A selection of the texts by Jeroen Peeters is available on Sarma, in a slightly edited version, sometimes with a postscript. Two essays elucidate the project Afterwords and reflect on its poetical and political implications. To retrieve the material, search under: ‘Afterwords’.

Five black men in shorts, further naked, dancing in a dry and controlled way on a string quartet by Beethoven. Their dance is based on simple movements as running, a few rhythmical patterns. It includes even one tableau, as classical as odd, where the five are touching each other carefully, pointing hands to knees and so on. An image juxtaposed to a piece of music that doesn't match, but it is proposed in such a serious way, one doesn't even take it as grotesque. The audience loves it, applause!
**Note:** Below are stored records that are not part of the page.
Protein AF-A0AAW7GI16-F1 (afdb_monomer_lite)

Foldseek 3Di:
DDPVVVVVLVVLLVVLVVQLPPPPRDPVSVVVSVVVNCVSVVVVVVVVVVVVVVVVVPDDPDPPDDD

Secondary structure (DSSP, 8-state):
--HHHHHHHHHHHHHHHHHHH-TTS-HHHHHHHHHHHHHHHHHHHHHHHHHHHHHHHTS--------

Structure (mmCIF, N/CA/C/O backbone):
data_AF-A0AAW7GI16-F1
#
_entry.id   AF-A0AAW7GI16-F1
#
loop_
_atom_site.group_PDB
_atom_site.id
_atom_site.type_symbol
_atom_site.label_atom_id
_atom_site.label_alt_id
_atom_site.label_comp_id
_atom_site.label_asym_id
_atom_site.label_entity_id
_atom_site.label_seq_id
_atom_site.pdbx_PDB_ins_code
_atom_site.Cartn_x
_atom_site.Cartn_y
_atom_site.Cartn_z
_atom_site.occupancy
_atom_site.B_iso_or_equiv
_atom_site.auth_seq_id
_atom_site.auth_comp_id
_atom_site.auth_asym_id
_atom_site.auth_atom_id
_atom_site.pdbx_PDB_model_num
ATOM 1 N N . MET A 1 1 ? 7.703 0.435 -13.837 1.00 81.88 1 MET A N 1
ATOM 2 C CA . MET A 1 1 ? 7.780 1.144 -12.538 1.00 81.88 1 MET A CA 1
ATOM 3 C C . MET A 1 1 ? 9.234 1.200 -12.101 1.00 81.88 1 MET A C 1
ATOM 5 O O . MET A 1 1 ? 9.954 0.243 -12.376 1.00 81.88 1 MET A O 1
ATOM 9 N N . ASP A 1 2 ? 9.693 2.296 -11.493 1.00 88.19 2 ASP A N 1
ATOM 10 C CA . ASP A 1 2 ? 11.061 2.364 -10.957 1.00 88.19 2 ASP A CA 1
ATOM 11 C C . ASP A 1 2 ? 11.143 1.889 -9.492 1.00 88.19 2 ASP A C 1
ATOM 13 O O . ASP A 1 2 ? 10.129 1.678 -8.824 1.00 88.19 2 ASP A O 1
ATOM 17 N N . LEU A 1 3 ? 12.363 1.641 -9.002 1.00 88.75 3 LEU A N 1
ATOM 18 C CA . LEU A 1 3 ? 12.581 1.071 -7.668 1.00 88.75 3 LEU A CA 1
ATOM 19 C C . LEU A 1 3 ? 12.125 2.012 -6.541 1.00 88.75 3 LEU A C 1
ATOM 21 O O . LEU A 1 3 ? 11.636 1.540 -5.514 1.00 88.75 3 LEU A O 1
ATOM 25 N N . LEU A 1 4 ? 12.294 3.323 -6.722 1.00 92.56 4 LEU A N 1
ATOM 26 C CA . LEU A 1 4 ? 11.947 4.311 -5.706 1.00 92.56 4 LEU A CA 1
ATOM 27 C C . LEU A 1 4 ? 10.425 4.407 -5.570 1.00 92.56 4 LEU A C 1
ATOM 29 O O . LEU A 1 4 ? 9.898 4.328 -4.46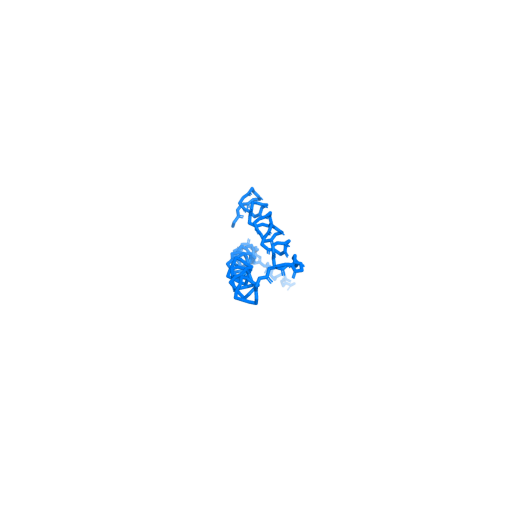1 1.00 92.56 4 LEU A O 1
ATOM 33 N N . GLU A 1 5 ? 9.721 4.475 -6.697 1.00 90.31 5 GLU A N 1
ATOM 34 C CA . GLU A 1 5 ? 8.262 4.458 -6.769 1.00 90.31 5 GLU A CA 1
ATOM 35 C C . GLU A 1 5 ? 7.682 3.178 -6.149 1.00 90.31 5 GLU A C 1
ATOM 37 O O . GLU A 1 5 ? 6.790 3.247 -5.299 1.00 90.31 5 GLU A O 1
ATOM 42 N N . ALA A 1 6 ? 8.255 2.014 -6.477 1.00 90.56 6 ALA A N 1
ATOM 43 C CA . ALA A 1 6 ? 7.838 0.741 -5.895 1.00 90.56 6 ALA A CA 1
ATOM 44 C C . ALA A 1 6 ? 8.040 0.700 -4.368 1.00 90.56 6 ALA A C 1
ATOM 46 O O . ALA A 1 6 ? 7.187 0.183 -3.644 1.00 90.56 6 ALA A O 1
ATOM 47 N N . SER A 1 7 ? 9.145 1.263 -3.863 1.00 92.75 7 SER A N 1
ATOM 48 C CA . SER A 1 7 ? 9.416 1.320 -2.421 1.00 92.75 7 SER A CA 1
ATOM 49 C C . SER A 1 7 ? 8.419 2.208 -1.669 1.00 92.75 7 SER A C 1
ATOM 51 O O . SER A 1 7 ? 7.888 1.790 -0.641 1.00 92.75 7 SER A O 1
ATOM 53 N N . ALA A 1 8 ? 8.075 3.375 -2.224 1.00 94.62 8 ALA A N 1
ATOM 54 C CA . ALA A 1 8 ? 7.101 4.286 -1.628 1.00 94.62 8 ALA A CA 1
ATOM 55 C C . ALA A 1 8 ? 5.687 3.679 -1.599 1.00 94.62 8 ALA A C 1
ATOM 57 O O . ALA A 1 8 ? 4.944 3.842 -0.629 1.00 94.62 8 ALA A O 1
ATOM 58 N N . GLN A 1 9 ? 5.305 2.935 -2.642 1.00 94.12 9 GLN A N 1
ATOM 59 C CA . GLN A 1 9 ? 4.016 2.240 -2.668 1.00 94.12 9 GLN A CA 1
ATOM 60 C C . GLN A 1 9 ? 3.942 1.106 -1.638 1.00 94.12 9 GLN A C 1
ATOM 62 O O . GLN A 1 9 ? 2.904 0.945 -0.992 1.00 94.12 9 GLN A O 1
ATOM 67 N N . LEU A 1 10 ? 5.035 0.363 -1.428 1.00 94.94 10 LEU A N 1
ATOM 68 C CA . LEU A 1 10 ? 5.108 -0.647 -0.367 1.00 94.94 10 LEU A CA 1
ATOM 69 C C . LEU A 1 10 ? 5.001 -0.023 1.027 1.00 94.94 10 LEU A C 1
ATOM 71 O O . LEU A 1 10 ? 4.240 -0.528 1.849 1.00 94.94 10 LEU A O 1
ATOM 75 N N . GLU A 1 11 ? 5.685 1.096 1.276 1.00 95.38 11 GLU A N 1
ATOM 76 C CA . GLU A 1 11 ? 5.571 1.836 2.540 1.00 95.38 11 GLU A CA 1
ATOM 77 C C . GLU A 1 11 ? 4.126 2.307 2.784 1.00 95.38 11 GLU A C 1
ATOM 79 O O . GLU A 1 11 ? 3.585 2.156 3.882 1.00 95.38 11 GLU A O 1
ATOM 84 N N . ARG A 1 12 ? 3.438 2.792 1.740 1.00 94.81 12 ARG A N 1
ATOM 85 C CA . ARG A 1 12 ? 2.022 3.180 1.828 1.00 94.81 12 ARG A CA 1
ATOM 86 C C . ARG A 1 12 ? 1.117 1.994 2.172 1.00 94.81 12 ARG A C 1
ATOM 88 O O . ARG A 1 12 ? 0.218 2.140 3.000 1.00 94.81 12 ARG A O 1
ATOM 95 N N . ILE A 1 13 ? 1.352 0.829 1.567 1.00 94.75 13 ILE A N 1
ATOM 96 C CA . ILE A 1 13 ? 0.631 -0.410 1.896 1.00 94.75 13 ILE A CA 1
ATOM 97 C C . ILE A 1 13 ? 0.880 -0.803 3.357 1.00 94.75 13 ILE A C 1
ATOM 99 O O . ILE A 1 13 ? -0.070 -1.133 4.065 1.00 94.75 13 ILE A O 1
ATOM 103 N N . GLU A 1 14 ? 2.127 -0.736 3.826 1.00 94.06 14 GLU A N 1
ATOM 104 C CA . GLU A 1 14 ? 2.485 -1.064 5.208 1.00 94.06 14 GLU A CA 1
ATOM 105 C C . GLU A 1 14 ? 1.761 -0.157 6.214 1.00 94.06 14 GLU A C 1
ATOM 107 O O . GLU A 1 14 ? 1.185 -0.641 7.191 1.00 94.06 14 GLU A O 1
ATOM 112 N N . LEU A 1 15 ? 1.736 1.154 5.961 1.00 93.31 15 LEU A N 1
ATOM 113 C CA . LEU A 1 15 ? 1.033 2.121 6.807 1.00 93.31 15 LEU A CA 1
ATOM 114 C C . LEU A 1 15 ? -0.477 1.860 6.844 1.00 93.31 15 LEU A C 1
ATOM 116 O O . LEU A 1 15 ? -1.073 1.853 7.922 1.00 93.31 15 LEU A O 1
ATOM 120 N N . LEU A 1 16 ? -1.100 1.591 5.693 1.00 90.50 16 LEU A N 1
ATOM 121 C CA . LEU A 1 16 ? -2.527 1.262 5.627 1.00 90.50 16 LEU A CA 1
ATOM 122 C C . LEU A 1 16 ? -2.848 -0.045 6.355 1.00 90.50 16 LEU A C 1
ATOM 124 O O . LEU A 1 16 ? -3.859 -0.124 7.052 1.00 90.50 16 LEU A O 1
ATOM 128 N N . ALA A 1 17 ? -1.981 -1.050 6.239 1.00 91.06 17 ALA A N 1
ATOM 129 C CA . ALA A 1 17 ? -2.145 -2.319 6.935 1.00 91.06 17 ALA A CA 1
ATOM 130 C C . ALA A 1 17 ? -2.041 -2.136 8.454 1.00 91.06 17 ALA A C 1
ATOM 132 O O . ALA A 1 17 ? -2.848 -2.696 9.195 1.00 91.06 17 ALA A O 1
ATOM 133 N N . LYS A 1 18 ? -1.102 -1.299 8.916 1.00 90.00 18 LYS A N 1
ATOM 134 C CA . LYS A 1 18 ? -0.988 -0.915 10.328 1.00 90.00 18 LYS A CA 1
ATOM 135 C C . LYS A 1 18 ? -2.276 -0.262 10.820 1.00 90.00 18 LYS A C 1
ATOM 137 O O . LYS A 1 18 ? -2.816 -0.724 11.816 1.00 90.00 18 LYS A O 1
ATOM 142 N N . ILE A 1 19 ? -2.809 0.727 10.098 1.00 84.06 19 ILE A N 1
ATOM 143 C CA . ILE A 1 19 ? -4.066 1.410 10.456 1.00 84.06 19 ILE A CA 1
ATOM 144 C C . ILE A 1 19 ? -5.234 0.417 10.524 1.00 84.06 19 ILE A C 1
ATOM 146 O O . ILE A 1 19 ? -5.949 0.390 11.521 1.00 84.06 19 ILE A O 1
ATOM 150 N N . ALA A 1 20 ? -5.389 -0.445 9.515 1.00 82.50 20 ALA A N 1
ATOM 151 C CA . ALA A 1 20 ? -6.461 -1.442 9.471 1.00 82.50 20 ALA A CA 1
ATOM 152 C C . ALA A 1 20 ? -6.366 -2.494 10.593 1.00 82.50 20 ALA A C 1
ATOM 154 O O . ALA A 1 20 ? -7.369 -3.097 10.980 1.00 82.50 20 ALA A O 1
ATOM 155 N N . HIS A 1 21 ? -5.159 -2.756 11.095 1.00 82.88 21 HIS A N 1
ATOM 156 C CA . HIS A 1 21 ? -4.927 -3.749 12.138 1.00 82.88 21 HIS A CA 1
ATOM 157 C C . HIS A 1 21 ? -5.083 -3.189 13.561 1.00 82.88 21 HIS A C 1
ATOM 159 O O . HIS A 1 21 ? -5.235 -3.969 14.502 1.00 82.88 21 HIS A O 1
ATOM 165 N N . VAL A 1 22 ? -5.091 -1.862 13.750 1.00 82.62 22 VAL A N 1
ATOM 166 C CA . VAL A 1 22 ? -5.310 -1.253 15.073 1.00 82.62 22 VAL A CA 1
ATOM 167 C C . VAL A 1 22 ? -6.694 -1.651 15.600 1.00 82.62 22 VAL A C 1
ATOM 169 O O . VAL A 1 22 ? -7.709 -1.440 14.938 1.00 82.62 22 VAL A O 1
ATOM 172 N N . TYR A 1 23 ? -6.742 -2.227 16.806 1.00 58.94 23 TYR A N 1
ATOM 173 C CA . TYR A 1 23 ? -7.964 -2.761 17.429 1.00 58.94 23 TYR A CA 1
ATOM 174 C C . TYR A 1 23 ? -9.084 -1.712 17.563 1.00 58.94 23 TYR A C 1
ATOM 176 O O . TYR A 1 23 ? -10.253 -2.055 17.412 1.00 58.94 23 TYR A O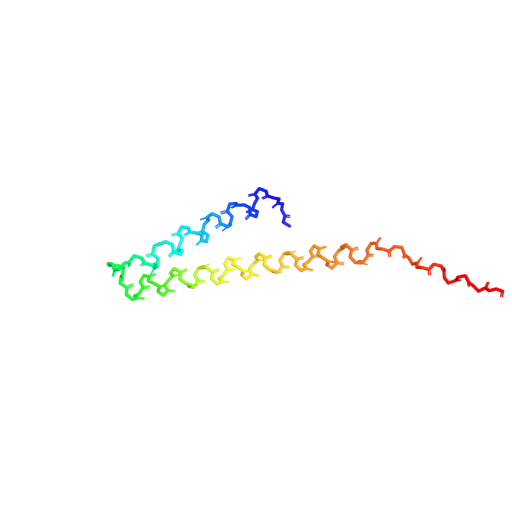 1
ATOM 184 N N . GLU A 1 24 ? -8.718 -0.440 17.751 1.00 74.94 24 GLU A N 1
ATOM 185 C CA . GLU A 1 24 ? -9.634 0.704 17.882 1.00 74.94 24 GLU A CA 1
ATOM 186 C C . GLU A 1 24 ? -10.192 1.239 16.554 1.00 74.94 24 GLU A C 1
ATOM 188 O O . GLU A 1 24 ? -11.106 2.059 16.578 1.00 74.94 24 GLU A O 1
ATOM 193 N N . SER A 1 25 ? -9.682 0.792 15.401 1.00 73.00 25 SER A N 1
ATOM 194 C CA . SER A 1 25 ? -10.195 1.264 14.109 1.00 73.00 25 SER A CA 1
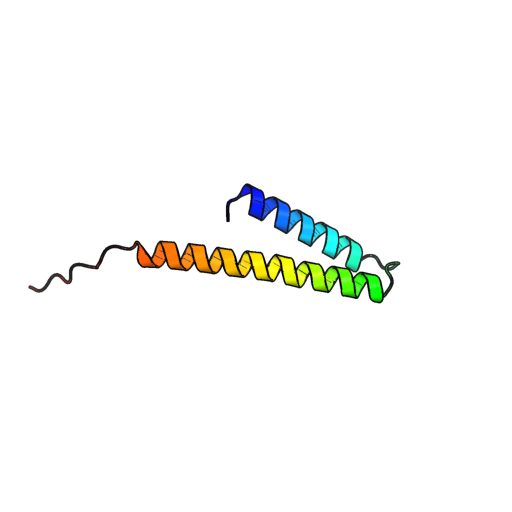ATOM 195 C C . SER A 1 25 ? -11.584 0.687 13.813 1.00 73.00 25 SER A C 1
ATOM 197 O O . SER A 1 25 ? -11.835 -0.519 13.975 1.00 73.00 25 SER A O 1
ATOM 199 N N . ASP A 1 26 ? -12.494 1.558 13.372 1.00 84.00 26 ASP A N 1
ATOM 200 C CA . ASP A 1 26 ? -13.867 1.178 13.042 1.00 84.00 26 ASP A CA 1
ATOM 201 C C . ASP A 1 26 ? -13.894 0.253 11.811 1.00 84.00 26 ASP A C 1
ATOM 203 O O . ASP A 1 26 ? -13.028 0.310 10.933 1.00 84.00 26 ASP A O 1
ATOM 207 N N . GLN A 1 27 ? -14.910 -0.609 11.703 1.00 87.00 27 GLN A N 1
ATOM 208 C CA . GLN A 1 27 ? -15.064 -1.533 10.568 1.00 87.00 27 GLN A CA 1
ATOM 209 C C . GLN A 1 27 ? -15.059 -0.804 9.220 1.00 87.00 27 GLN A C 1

Back to the opening scene. The performers are dressing themselves in a suit, as to go to work. It is also a figure of discipline, of culture, of colonisation perhaps. Repeated to different kinds of music, making a fashion show out of it. Not as in Bel's ‘The Show Must Go On’ though, this time the clothes are not from H&M - it's as a mixture of used things.

Dressing, discipline on different levels, beyond a game with exchangeable identities. The running appears in a camp. A rhythmical group dance in a military outfit. African dance? If you are willing to pay for it. (...)

The "Roll over Beethoven" described above is not a mere juxtaposition, it accumulates several images and meanings connected to details in the dance that have been exposed before in different contexts. A polysemy at once joyful and bitter, at least strongly political, slowly increasing and spreading out, confusing but not always as tangible. Therefore we still have Beethoven, who might get infected at his turn.


Postscript November 2002: This Afterwords text focuses on one particular incident that happened during the performance and made it particularly meaningful in the context of Vienna. Near the end, after the described scene on music of Beethoven, there was a spontaneous applause. The incessant longing for spectacle that characterises the Viennese audience and its total denial of the highly political aspects of Heddy Maalem’s performance struck me as hyperviolent. The music of Beethoven, one of the most important Austrian composers, became a performative figure of Vienna’s romantic and uncritical approach to art nowadays.

In this case, writing a text on the spot for an audience of readers that all shared the same performance before, thus also their own performance as audience, delivered an interesting opportunity for critical writing. Although the text hardly has an autonomous quality or value as critique apart from this context, I decided to republish it in this selection for the reason mentioned.